## Activity
For the entries that follow, restate word for word the line containing "ATOM 225 O O", the line containing "ATOM 239 C CA", and every line that lies between them.

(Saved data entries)
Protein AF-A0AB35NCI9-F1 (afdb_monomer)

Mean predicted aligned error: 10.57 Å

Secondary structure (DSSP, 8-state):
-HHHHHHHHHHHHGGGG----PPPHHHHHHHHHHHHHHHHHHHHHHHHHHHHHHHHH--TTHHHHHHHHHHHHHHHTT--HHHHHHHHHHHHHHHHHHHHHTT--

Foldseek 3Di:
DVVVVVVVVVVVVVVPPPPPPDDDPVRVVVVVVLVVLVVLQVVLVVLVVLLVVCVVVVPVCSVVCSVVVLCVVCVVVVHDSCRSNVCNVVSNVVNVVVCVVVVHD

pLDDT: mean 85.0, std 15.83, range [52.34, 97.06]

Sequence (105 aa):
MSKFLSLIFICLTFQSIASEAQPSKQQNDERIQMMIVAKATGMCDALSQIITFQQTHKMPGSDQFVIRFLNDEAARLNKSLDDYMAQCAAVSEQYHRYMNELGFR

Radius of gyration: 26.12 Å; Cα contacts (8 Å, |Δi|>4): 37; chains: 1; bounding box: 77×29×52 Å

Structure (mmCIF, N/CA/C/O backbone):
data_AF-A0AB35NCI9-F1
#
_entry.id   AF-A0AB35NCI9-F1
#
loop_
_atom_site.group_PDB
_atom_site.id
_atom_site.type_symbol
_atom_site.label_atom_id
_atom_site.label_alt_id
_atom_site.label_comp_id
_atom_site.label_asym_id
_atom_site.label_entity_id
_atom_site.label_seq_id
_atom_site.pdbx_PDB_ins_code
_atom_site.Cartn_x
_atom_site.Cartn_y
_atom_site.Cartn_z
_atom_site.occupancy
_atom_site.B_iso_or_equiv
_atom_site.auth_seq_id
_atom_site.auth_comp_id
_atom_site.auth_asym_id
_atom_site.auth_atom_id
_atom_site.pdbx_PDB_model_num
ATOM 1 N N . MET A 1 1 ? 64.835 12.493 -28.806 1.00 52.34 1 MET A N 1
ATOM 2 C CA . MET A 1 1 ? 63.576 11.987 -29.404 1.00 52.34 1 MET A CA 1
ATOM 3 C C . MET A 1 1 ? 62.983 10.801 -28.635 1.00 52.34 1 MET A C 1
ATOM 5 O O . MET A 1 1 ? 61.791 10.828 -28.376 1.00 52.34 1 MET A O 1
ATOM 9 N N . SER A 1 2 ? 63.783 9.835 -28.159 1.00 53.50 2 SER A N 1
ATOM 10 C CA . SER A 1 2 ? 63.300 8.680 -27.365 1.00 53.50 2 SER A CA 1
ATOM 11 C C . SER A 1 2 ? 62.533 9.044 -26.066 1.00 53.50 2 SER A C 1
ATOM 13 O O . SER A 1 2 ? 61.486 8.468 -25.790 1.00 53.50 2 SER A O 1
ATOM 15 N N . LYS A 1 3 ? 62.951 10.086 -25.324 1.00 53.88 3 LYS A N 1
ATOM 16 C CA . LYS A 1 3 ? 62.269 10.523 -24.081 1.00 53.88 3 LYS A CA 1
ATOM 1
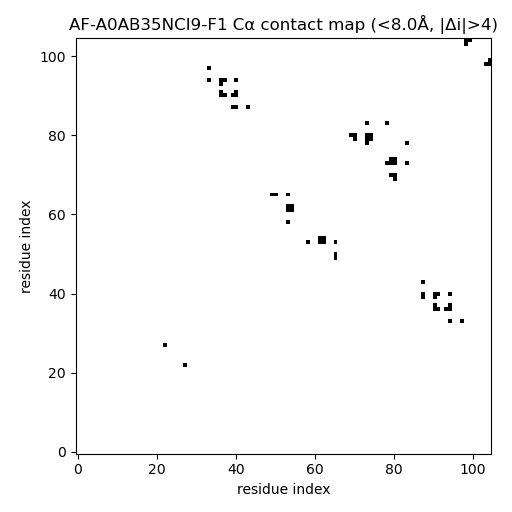7 C C . LYS A 1 3 ? 60.868 11.130 -24.289 1.00 53.88 3 LYS A C 1
ATOM 19 O O . LYS A 1 3 ? 60.035 11.022 -23.400 1.00 53.88 3 LYS A O 1
ATOM 24 N N . PHE A 1 4 ? 60.596 11.725 -25.456 1.00 54.81 4 PHE A N 1
ATOM 25 C CA . PHE A 1 4 ? 59.263 12.248 -25.803 1.00 54.81 4 PHE A CA 1
ATOM 26 C C . PHE A 1 4 ? 58.315 11.132 -26.266 1.00 54.81 4 PHE A C 1
ATOM 28 O O . PHE A 1 4 ? 57.121 11.191 -25.988 1.00 54.81 4 PHE A O 1
ATOM 35 N N . LEU A 1 5 ? 58.854 10.082 -26.898 1.00 54.84 5 LEU A N 1
ATOM 36 C CA . LEU A 1 5 ? 58.087 8.901 -27.307 1.00 54.84 5 LEU A CA 1
ATOM 37 C C . LEU A 1 5 ? 57.575 8.105 -26.093 1.00 54.84 5 LEU A C 1
ATOM 39 O O . LEU A 1 5 ? 56.435 7.650 -26.087 1.00 54.84 5 LEU A O 1
ATOM 43 N N . SER A 1 6 ? 58.391 7.998 -25.037 1.00 57.12 6 SER A N 1
ATOM 44 C CA . SER A 1 6 ? 58.010 7.317 -23.790 1.00 57.12 6 SER A CA 1
ATOM 45 C C . SER A 1 6 ? 56.872 8.009 -23.029 1.00 57.12 6 SER A C 1
ATOM 47 O O . SER A 1 6 ? 56.077 7.326 -22.392 1.00 57.12 6 SER A O 1
ATOM 49 N N . LEU A 1 7 ? 56.762 9.341 -23.099 1.00 55.31 7 LEU A N 1
ATOM 50 C CA . LEU A 1 7 ? 55.708 10.090 -22.399 1.00 55.31 7 LEU A CA 1
ATOM 51 C C . LEU A 1 7 ? 54.329 9.941 -23.062 1.00 55.31 7 LEU A C 1
ATOM 53 O O . LEU A 1 7 ? 53.316 9.910 -22.371 1.00 55.31 7 LEU A O 1
ATOM 57 N N . ILE A 1 8 ? 54.285 9.791 -24.389 1.00 58.62 8 ILE A N 1
ATOM 58 C CA . ILE A 1 8 ? 53.034 9.590 -25.140 1.00 58.62 8 ILE A CA 1
ATOM 59 C C . ILE A 1 8 ? 52.444 8.200 -24.855 1.00 58.62 8 ILE A C 1
ATOM 61 O O . ILE A 1 8 ? 51.229 8.055 -24.735 1.00 58.62 8 ILE A O 1
ATOM 65 N N . PHE A 1 9 ? 53.300 7.191 -24.668 1.00 56.41 9 PHE A N 1
ATOM 66 C CA . PHE A 1 9 ? 52.871 5.821 -24.376 1.00 56.41 9 PHE A CA 1
ATOM 67 C C . PHE A 1 9 ? 52.229 5.676 -22.985 1.00 56.41 9 PHE A C 1
ATOM 69 O O . PHE A 1 9 ? 51.322 4.869 -22.808 1.00 56.41 9 PHE A O 1
ATOM 76 N N . ILE A 1 10 ? 52.649 6.494 -22.012 1.00 60.16 10 ILE A N 1
ATOM 77 C CA . ILE A 1 10 ? 52.089 6.496 -20.651 1.00 60.16 10 ILE A CA 1
ATOM 78 C C . ILE A 1 10 ? 50.711 7.176 -20.616 1.00 60.16 10 ILE A C 1
ATOM 80 O O . ILE A 1 10 ? 49.833 6.709 -19.906 1.00 60.16 10 ILE A O 1
ATOM 84 N N . CYS A 1 11 ? 50.456 8.218 -21.416 1.00 56.31 11 CYS A N 1
ATOM 85 C CA . CYS A 1 11 ? 49.126 8.848 -21.469 1.00 56.31 11 CYS A CA 1
ATOM 86 C C . CYS A 1 11 ? 48.053 7.979 -22.151 1.00 56.31 11 CYS A C 1
ATOM 88 O O . CYS A 1 11 ? 46.870 8.118 -21.843 1.00 56.31 11 CYS A O 1
ATOM 90 N N . LEU A 1 12 ? 48.444 7.080 -23.061 1.00 56.28 12 LEU A N 1
ATOM 91 C CA . LEU A 1 12 ? 47.508 6.221 -23.798 1.00 56.28 12 LEU A CA 1
ATOM 92 C C . LEU A 1 12 ? 46.936 5.074 -22.951 1.00 56.28 12 LEU A C 1
ATOM 94 O O . LEU A 1 12 ? 45.845 4.593 -23.247 1.00 56.28 12 LEU A O 1
ATOM 98 N N . THR A 1 13 ? 47.610 4.658 -21.876 1.00 58.59 13 THR A N 1
ATOM 99 C CA . THR A 1 13 ? 47.110 3.586 -20.997 1.00 58.59 13 THR A CA 1
ATOM 100 C C . THR A 1 13 ? 46.125 4.081 -19.932 1.00 58.59 13 THR A C 1
ATOM 102 O O . THR A 1 13 ? 45.335 3.286 -19.429 1.00 58.59 13 THR A O 1
ATOM 105 N N . PHE A 1 14 ? 46.091 5.385 -19.624 1.00 55.00 14 PHE A N 1
ATOM 106 C CA . PHE A 1 14 ? 45.187 5.944 -18.604 1.00 55.00 14 PHE A CA 1
ATOM 107 C C . PHE A 1 14 ? 43.748 6.200 -19.084 1.00 55.00 14 PHE A C 1
ATOM 109 O O . PHE A 1 14 ? 42.858 6.350 -18.250 1.00 55.00 14 PHE A O 1
ATOM 116 N N . GLN A 1 15 ? 43.468 6.211 -20.392 1.00 53.56 15 GLN A N 1
ATOM 117 C CA . GLN A 1 15 ? 42.107 6.481 -20.889 1.00 53.56 15 GLN A CA 1
ATOM 118 C C . GLN A 1 15 ? 41.146 5.283 -20.798 1.00 53.56 15 GLN A C 1
ATOM 1
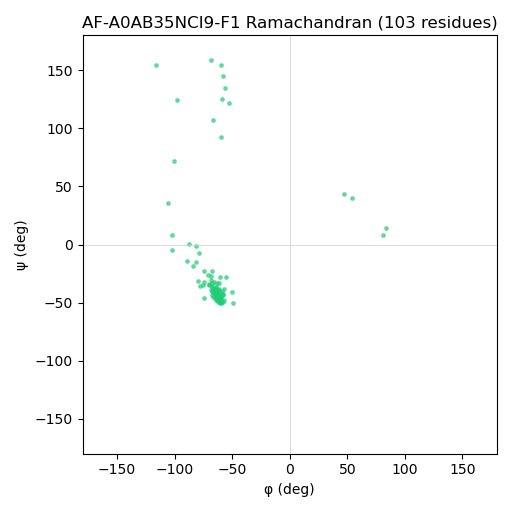20 O O . GLN A 1 15 ? 39.951 5.447 -21.023 1.00 53.56 15 GLN A O 1
ATOM 125 N N . SER A 1 16 ? 41.621 4.086 -20.437 1.00 53.75 16 SER A N 1
ATOM 126 C CA . SER A 1 16 ? 40.773 2.880 -20.418 1.00 53.75 16 SER A CA 1
ATOM 127 C C . SER A 1 16 ? 40.001 2.648 -19.108 1.00 53.75 16 SER A C 1
ATOM 129 O O . SER A 1 16 ? 39.267 1.670 -19.024 1.00 53.75 16 SER A O 1
ATOM 131 N N . ILE A 1 17 ? 40.127 3.513 -18.089 1.00 59.25 17 ILE A N 1
ATOM 132 C CA . ILE A 1 17 ? 39.489 3.292 -16.768 1.00 59.25 17 ILE A CA 1
ATOM 133 C C . ILE A 1 17 ? 38.217 4.147 -16.560 1.00 59.25 17 ILE A C 1
ATOM 135 O O . ILE A 1 17 ? 37.497 3.951 -15.591 1.00 59.25 17 ILE A O 1
ATOM 139 N N . ALA A 1 18 ? 37.855 5.046 -17.480 1.00 53.47 18 ALA A N 1
ATOM 140 C CA . ALA A 1 18 ? 36.723 5.966 -17.286 1.00 53.47 18 ALA A 
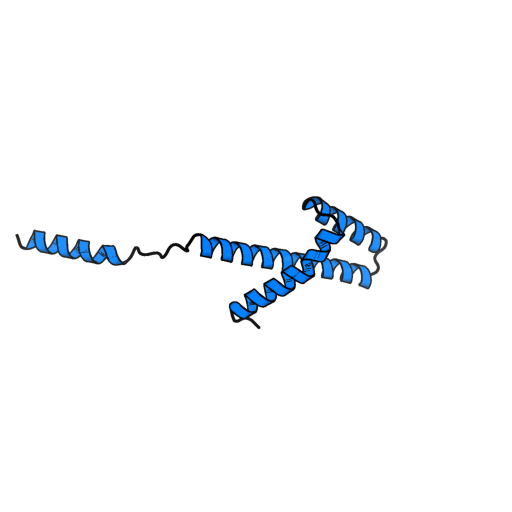CA 1
ATOM 141 C C . ALA A 1 18 ? 35.458 5.613 -18.094 
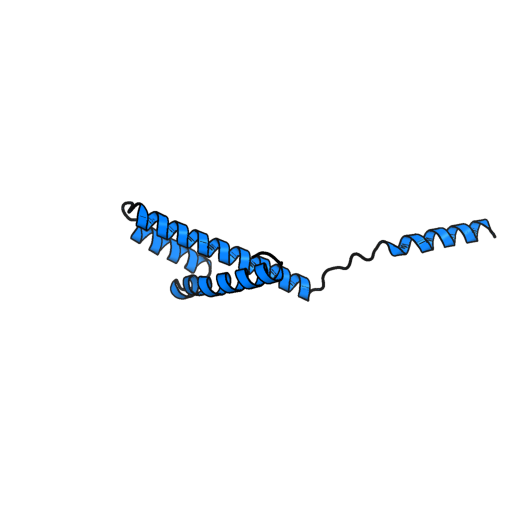1.00 53.47 18 ALA A C 1
ATOM 143 O O . ALA A 1 18 ? 34.749 6.508 -18.548 1.00 53.47 18 ALA A O 1
ATOM 144 N N . SER A 1 19 ? 35.150 4.326 -18.284 1.00 52.44 19 SER A N 1
ATOM 145 C CA . SER A 1 19 ? 33.805 3.913 -18.712 1.00 52.44 19 SER A CA 1
ATOM 146 C C . SER A 1 19 ? 33.027 3.423 -17.494 1.00 52.44 19 SER A C 1
ATOM 148 O O . SER A 1 19 ? 32.792 2.231 -17.313 1.00 52.44 19 SER A O 1
ATOM 150 N N . GLU A 1 20 ? 32.638 4.352 -16.620 1.00 58.97 20 GLU A N 1
ATOM 151 C CA . GLU A 1 20 ? 31.465 4.093 -15.790 1.00 58.97 20 GLU A CA 1
ATOM 152 C C . GLU A 1 20 ? 30.276 4.065 -16.748 1.00 58.97 20 GLU A C 1
ATOM 154 O O . GLU A 1 20 ? 29.891 5.090 -17.314 1.00 58.97 20 GLU A O 1
ATOM 159 N N . ALA A 1 21 ? 29.740 2.870 -16.998 1.00 60.59 21 ALA A N 1
ATOM 160 C CA . ALA A 1 21 ? 28.493 2.700 -17.722 1.00 60.59 21 ALA A CA 1
ATOM 161 C C . ALA A 1 21 ? 27.395 3.428 -16.937 1.00 60.59 21 ALA A C 1
ATOM 163 O O . ALA A 1 21 ? 26.813 2.875 -16.003 1.00 60.59 21 ALA A O 1
ATOM 164 N N . GLN A 1 22 ? 27.150 4.698 -17.271 1.00 63.94 22 GLN A N 1
ATOM 165 C CA . GLN A 1 22 ? 26.034 5.430 -16.698 1.00 63.94 22 GLN A CA 1
ATOM 166 C C . GLN A 1 22 ? 24.757 4.665 -17.061 1.00 63.94 22 GLN A C 1
ATOM 168 O O . GLN A 1 22 ? 24.536 4.389 -18.246 1.00 63.94 22 GLN A O 1
ATOM 173 N N . PRO A 1 23 ? 23.927 4.293 -16.070 1.00 62.72 23 PRO A N 1
ATOM 174 C CA . PRO A 1 23 ? 22.680 3.605 -16.347 1.0
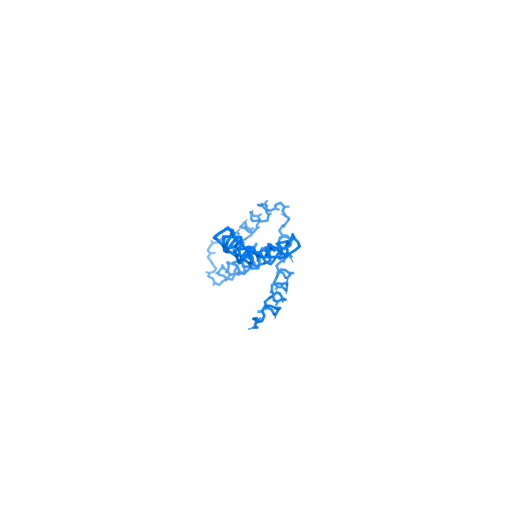0 62.72 23 PRO A CA 1
ATOM 175 C C . PRO A 1 23 ? 21.850 4.451 -17.310 1.00 62.72 23 PRO A C 1
ATOM 177 O O . PRO A 1 23 ? 21.743 5.674 -17.163 1.00 62.72 23 PRO A O 1
ATOM 180 N N . SER A 1 24 ? 21.291 3.795 -18.327 1.00 74.12 24 SER A N 1
ATOM 181 C CA . SER A 1 24 ? 20.457 4.473 -19.314 1.00 74.12 24 SER A CA 1
ATOM 182 C C . SER A 1 24 ? 19.250 5.112 -18.622 1.00 74.12 24 SER A C 1
ATOM 184 O O . SER A 1 24 ? 18.801 4.653 -17.569 1.00 74.12 24 SER A O 1
ATOM 186 N N . LYS A 1 25 ? 18.681 6.166 -19.220 1.00 77.50 25 LYS A N 1
ATOM 187 C CA . LYS A 1 25 ? 17.460 6.807 -18.701 1.00 77.50 25 LYS A CA 1
ATOM 188 C C . LYS A 1 25 ? 16.357 5.775 -18.418 1.00 77.50 25 LYS A C 1
ATOM 190 O O . LYS A 1 25 ? 15.742 5.817 -17.363 1.00 77.50 25 LYS A O 1
ATOM 195 N N . GLN A 1 26 ? 16.207 4.794 -19.308 1.00 78.19 26 GLN A N 1
ATOM 196 C CA . GLN A 1 26 ? 15.246 3.704 -19.164 1.00 78.19 26 GLN A CA 1
ATOM 197 C C . GLN A 1 26 ? 15.526 2.808 -17.948 1.00 78.19 26 GLN A C 1
ATOM 199 O O . GLN A 1 26 ? 14.604 2.463 -17.217 1.00 78.19 26 GLN A O 1
ATOM 204 N N . GLN A 1 27 ? 16.793 2.477 -17.690 1.00 71.81 27 GLN A N 1
ATOM 205 C CA . GLN A 1 27 ? 17.180 1.686 -16.520 1.00 71.81 27 GLN A CA 1
ATOM 206 C C . GLN A 1 27 ? 16.959 2.455 -15.205 1.00 71.81 27 GLN A C 1
ATOM 208 O O . GLN A 1 27 ? 16.617 1.859 -14.182 1.00 71.81 27 GLN A O 1
ATOM 213 N N . ASN A 1 28 ? 17.135 3.780 -15.215 1.00 78.94 28 ASN A N 1
ATOM 214 C CA . ASN A 1 28 ? 16.802 4.625 -14.066 1.00 78.94 28 ASN A CA 1
ATOM 215 C C . ASN A 1 28 ? 15.291 4.672 -13.824 1.00 78.94 28 ASN A C 1
ATOM 217 O O . ASN A 1 28 ? 14.865 4.524 -12.679 1.00 78.94 28 ASN A O 1
ATOM 221 N N . ASP A 1 29 ? 14.494 4.816 -14.884 1.00 87.75 29 ASP A N 1
ATOM 222 C CA . ASP A 1 29 ? 13.034 4.822 -14.789 1.00 87.75 29 ASP A CA 1
ATOM 223 C C . ASP A 1 29 ? 12.528 3.499 -14.189 1.00 87.75 29 ASP A C 1
ATOM 225 O O . ASP A 1 29 ? 11.740 3.513 -13.246 1.00 87.75 29 ASP A O 1
ATOM 229 N N . GLU A 1 30 ? 13.056 2.358 -14.636 1.00 90.38 30 GLU A N 1
ATOM 230 C CA . GLU A 1 30 ? 12.704 1.030 -14.116 1.00 90.38 30 GLU A CA 1
ATOM 231 C C . GLU A 1 30 ? 13.059 0.855 -12.629 1.00 90.38 30 GLU A C 1
ATOM 233 O O . GLU A 1 30 ? 12.230 0.421 -11.827 1.00 90.38 30 GLU A O 1
ATOM 238 N N . ARG A 1 31 ? 14.266 1.262 -12.215 1.00 90.19 31 ARG A N 1
ATOM 239 C CA . ARG A 1 31 ? 14.688 1.213 -10.803 1.00 90.19 31 ARG A CA 1
ATOM 240 C C . ARG A 1 31 ? 13.829 2.095 -9.905 1.00 90.19 31 ARG A C 1
ATOM 242 O O . ARG A 1 31 ? 13.499 1.698 -8.786 1.00 90.19 31 ARG A O 1
ATOM 249 N N . ILE A 1 32 ? 13.451 3.276 -10.388 1.00 94.06 32 ILE A N 1
ATOM 250 C CA . ILE A 1 32 ? 12.531 4.164 -9.676 1.00 94.06 32 ILE A CA 1
ATOM 251 C C . ILE A 1 32 ? 11.159 3.495 -9.544 1.00 94.06 32 ILE A C 1
ATOM 253 O O . ILE A 1 32 ? 10.592 3.508 -8.452 1.00 94.06 32 ILE A O 1
ATOM 257 N N . GLN A 1 33 ? 10.650 2.846 -10.597 1.00 94.62 33 GLN A N 1
ATOM 258 C CA . GLN A 1 33 ? 9.381 2.115 -10.517 1.00 94.62 33 GLN A CA 1
ATOM 259 C C . GLN A 1 33 ? 9.432 0.960 -9.511 1.00 94.62 33 GLN A C 1
ATOM 261 O O . GLN A 1 33 ? 8.510 0.819 -8.708 1.00 94.62 33 GLN A O 1
ATOM 266 N N . MET A 1 34 ? 10.515 0.178 -9.482 1.00 95.50 34 MET A N 1
ATOM 267 C CA . MET A 1 34 ? 10.702 -0.872 -8.471 1.00 95.50 34 MET A CA 1
ATOM 268 C C . MET A 1 34 ? 10.662 -0.306 -7.046 1.00 95.50 34 MET A C 1
ATOM 270 O O . MET A 1 34 ? 9.988 -0.856 -6.175 1.00 95.50 34 MET A O 1
ATOM 274 N N . MET A 1 35 ? 11.322 0.832 -6.810 1.00 96.19 35 MET A N 1
ATOM 275 C CA . MET A 1 35 ? 11.320 1.498 -5.504 1.00 96.19 35 MET A CA 1
ATOM 276 C C . MET A 1 35 ? 9.928 2.010 -5.110 1.00 96.19 35 MET A C 1
ATOM 278 O O . MET A 1 35 ? 9.524 1.866 -3.955 1.00 96.19 35 MET A O 1
ATOM 282 N N . ILE A 1 36 ? 9.181 2.586 -6.057 1.00 95.31 36 ILE A N 1
ATOM 283 C CA . ILE A 1 36 ? 7.804 3.047 -5.830 1.00 95.31 36 ILE A CA 1
ATOM 284 C C . ILE A 1 36 ? 6.905 1.866 -5.454 1.00 95.31 36 ILE A C 1
ATOM 286 O O . ILE A 1 36 ? 6.176 1.951 -4.465 1.00 95.31 36 ILE A O 1
ATOM 290 N N . VAL A 1 37 ? 6.993 0.754 -6.189 1.00 96.81 37 VAL A N 1
ATOM 291 C CA . VAL A 1 37 ? 6.213 -0.462 -5.915 1.00 96.81 37 VAL A CA 1
ATOM 292 C C . VAL A 1 37 ? 6.568 -1.057 -4.552 1.00 96.81 37 VAL A C 1
ATOM 294 O O . VAL A 1 37 ? 5.665 -1.380 -3.781 1.00 96.81 37 VAL A O 1
ATOM 297 N N . ALA A 1 38 ? 7.854 -1.132 -4.199 1.00 96.62 38 ALA A N 1
ATOM 298 C CA . ALA A 1 38 ? 8.282 -1.599 -2.880 1.00 96.62 38 ALA A CA 1
ATOM 299 C C . ALA A 1 38 ? 7.742 -0.703 -1.750 1.00 96.62 38 ALA A C 1
ATOM 301 O O . ALA A 1 38 ? 7.198 -1.200 -0.763 1.00 96.62 38 ALA A O 1
ATOM 302 N N . LYS A 1 39 ? 7.818 0.627 -1.913 1.00 95.69 39 LYS A N 1
ATOM 303 C CA . LYS A 1 39 ? 7.271 1.596 -0.949 1.00 95.69 39 LYS A CA 1
ATOM 304 C C . LYS A 1 39 ? 5.757 1.436 -0.779 1.00 95.69 39 LYS A C 1
ATOM 306 O O . LYS A 1 39 ? 5.266 1.458 0.348 1.00 95.69 39 LYS A O 1
ATOM 311 N N . ALA A 1 40 ? 5.025 1.294 -1.882 1.00 95.00 40 ALA A N 1
ATOM 312 C CA . ALA A 1 40 ? 3.575 1.131 -1.859 1.00 95.00 40 ALA A CA 1
ATOM 313 C C . ALA A 1 40 ? 3.158 -0.205 -1.223 1.00 95.00 40 ALA A C 1
ATOM 315 O O . ALA A 1 40 ? 2.219 -0.231 -0.432 1.00 95.00 40 ALA A O 1
ATOM 316 N N . THR A 1 41 ? 3.892 -1.285 -1.499 1.00 97.06 41 THR A N 1
ATOM 317 C CA . THR A 1 41 ? 3.649 -2.607 -0.898 1.00 97.06 41 THR A CA 1
ATOM 318 C C . THR A 1 41 ? 3.833 -2.564 0.616 1.00 97.06 41 THR A C 1
ATOM 320 O O . THR A 1 41 ? 2.916 -2.920 1.350 1.00 97.06 41 THR A O 1
ATOM 323 N N . GLY A 1 42 ? 4.950 -2.006 1.102 1.00 96.12 42 GLY A N 1
ATOM 324 C CA . GLY A 1 42 ? 5.186 -1.876 2.545 1.00 96.12 42 GLY A CA 1
ATOM 325 C C . GLY A 1 42 ? 4.147 -1.002 3.258 1.00 96.12 42 GLY A C 1
ATOM 326 O O . GLY A 1 42 ? 3.776 -1.278 4.397 1.00 96.12 42 GLY A O 1
ATOM 327 N N . MET A 1 43 ? 3.625 0.029 2.585 1.00 94.88 43 MET A N 1
ATOM 328 C CA . MET A 1 43 ? 2.500 0.813 3.101 1.00 94.88 43 MET A CA 1
ATOM 329 C C . MET A 1 43 ? 1.242 -0.053 3.242 1.00 94.88 43 MET A C 1
ATOM 331 O O . MET A 1 43 ? 0.626 -0.036 4.302 1.00 94.88 43 MET A O 1
ATOM 335 N N . CYS A 1 44 ? 0.878 -0.832 2.223 1.00 96.06 44 CYS A N 1
ATOM 336 C CA . CYS A 1 44 ? -0.281 -1.725 2.277 1.00 96.06 44 CYS A CA 1
ATOM 337 C C . CYS A 1 44 ? -0.178 -2.762 3.406 1.00 96.06 44 CYS A C 1
ATOM 339 O O . CYS A 1 44 ? -1.154 -2.987 4.126 1.00 96.06 44 CYS A O 1
ATOM 341 N N . ASP A 1 45 ? 1.011 -3.322 3.629 1.00 96.12 45 ASP A N 1
ATOM 342 C CA . ASP A 1 45 ? 1.247 -4.254 4.734 1.00 96.12 45 ASP A CA 1
ATOM 343 C C . ASP A 1 45 ? 1.106 -3.569 6.097 1.00 96.12 45 ASP A C 1
ATOM 345 O O . ASP A 1 45 ? 0.519 -4.135 7.023 1.00 96.12 45 ASP A O 1
ATOM 349 N N . ALA A 1 46 ? 1.594 -2.333 6.231 1.00 95.62 46 ALA A N 1
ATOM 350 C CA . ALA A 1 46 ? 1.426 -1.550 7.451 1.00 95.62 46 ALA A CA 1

## Task solution
ATOM 225 O O . ASP A 1 29 ? 11.740 3.513 -13.246 1.00 87.75 29 ASP A O 1
ATOM 229 N N . GLU A 1 30 ? 13.056 2.358 -14.636 1.00 90.38 30 GLU A N 1
ATOM 230 C CA . GLU A 1 30 ? 12.704 1.030 -14.116 1.00 90.38 30 GLU A CA 1
ATOM 231 C C . GLU A 1 30 ? 13.059 0.855 -12.629 1.00 90.38 30 GLU A C 1
ATOM 233 O O . GLU A 1 30 ? 12.230 0.421 -11.827 1.00 90.38 30 GLU A O 1
ATOM 238 N N . ARG A 1 31 ? 14.266 1.262 -12.215 1.00 90.19 31 ARG A N 1
ATOM 239 C CA . ARG A 1 31 ? 14.688 1.213 -10.803 1.00 90.19 31 ARG A CA 1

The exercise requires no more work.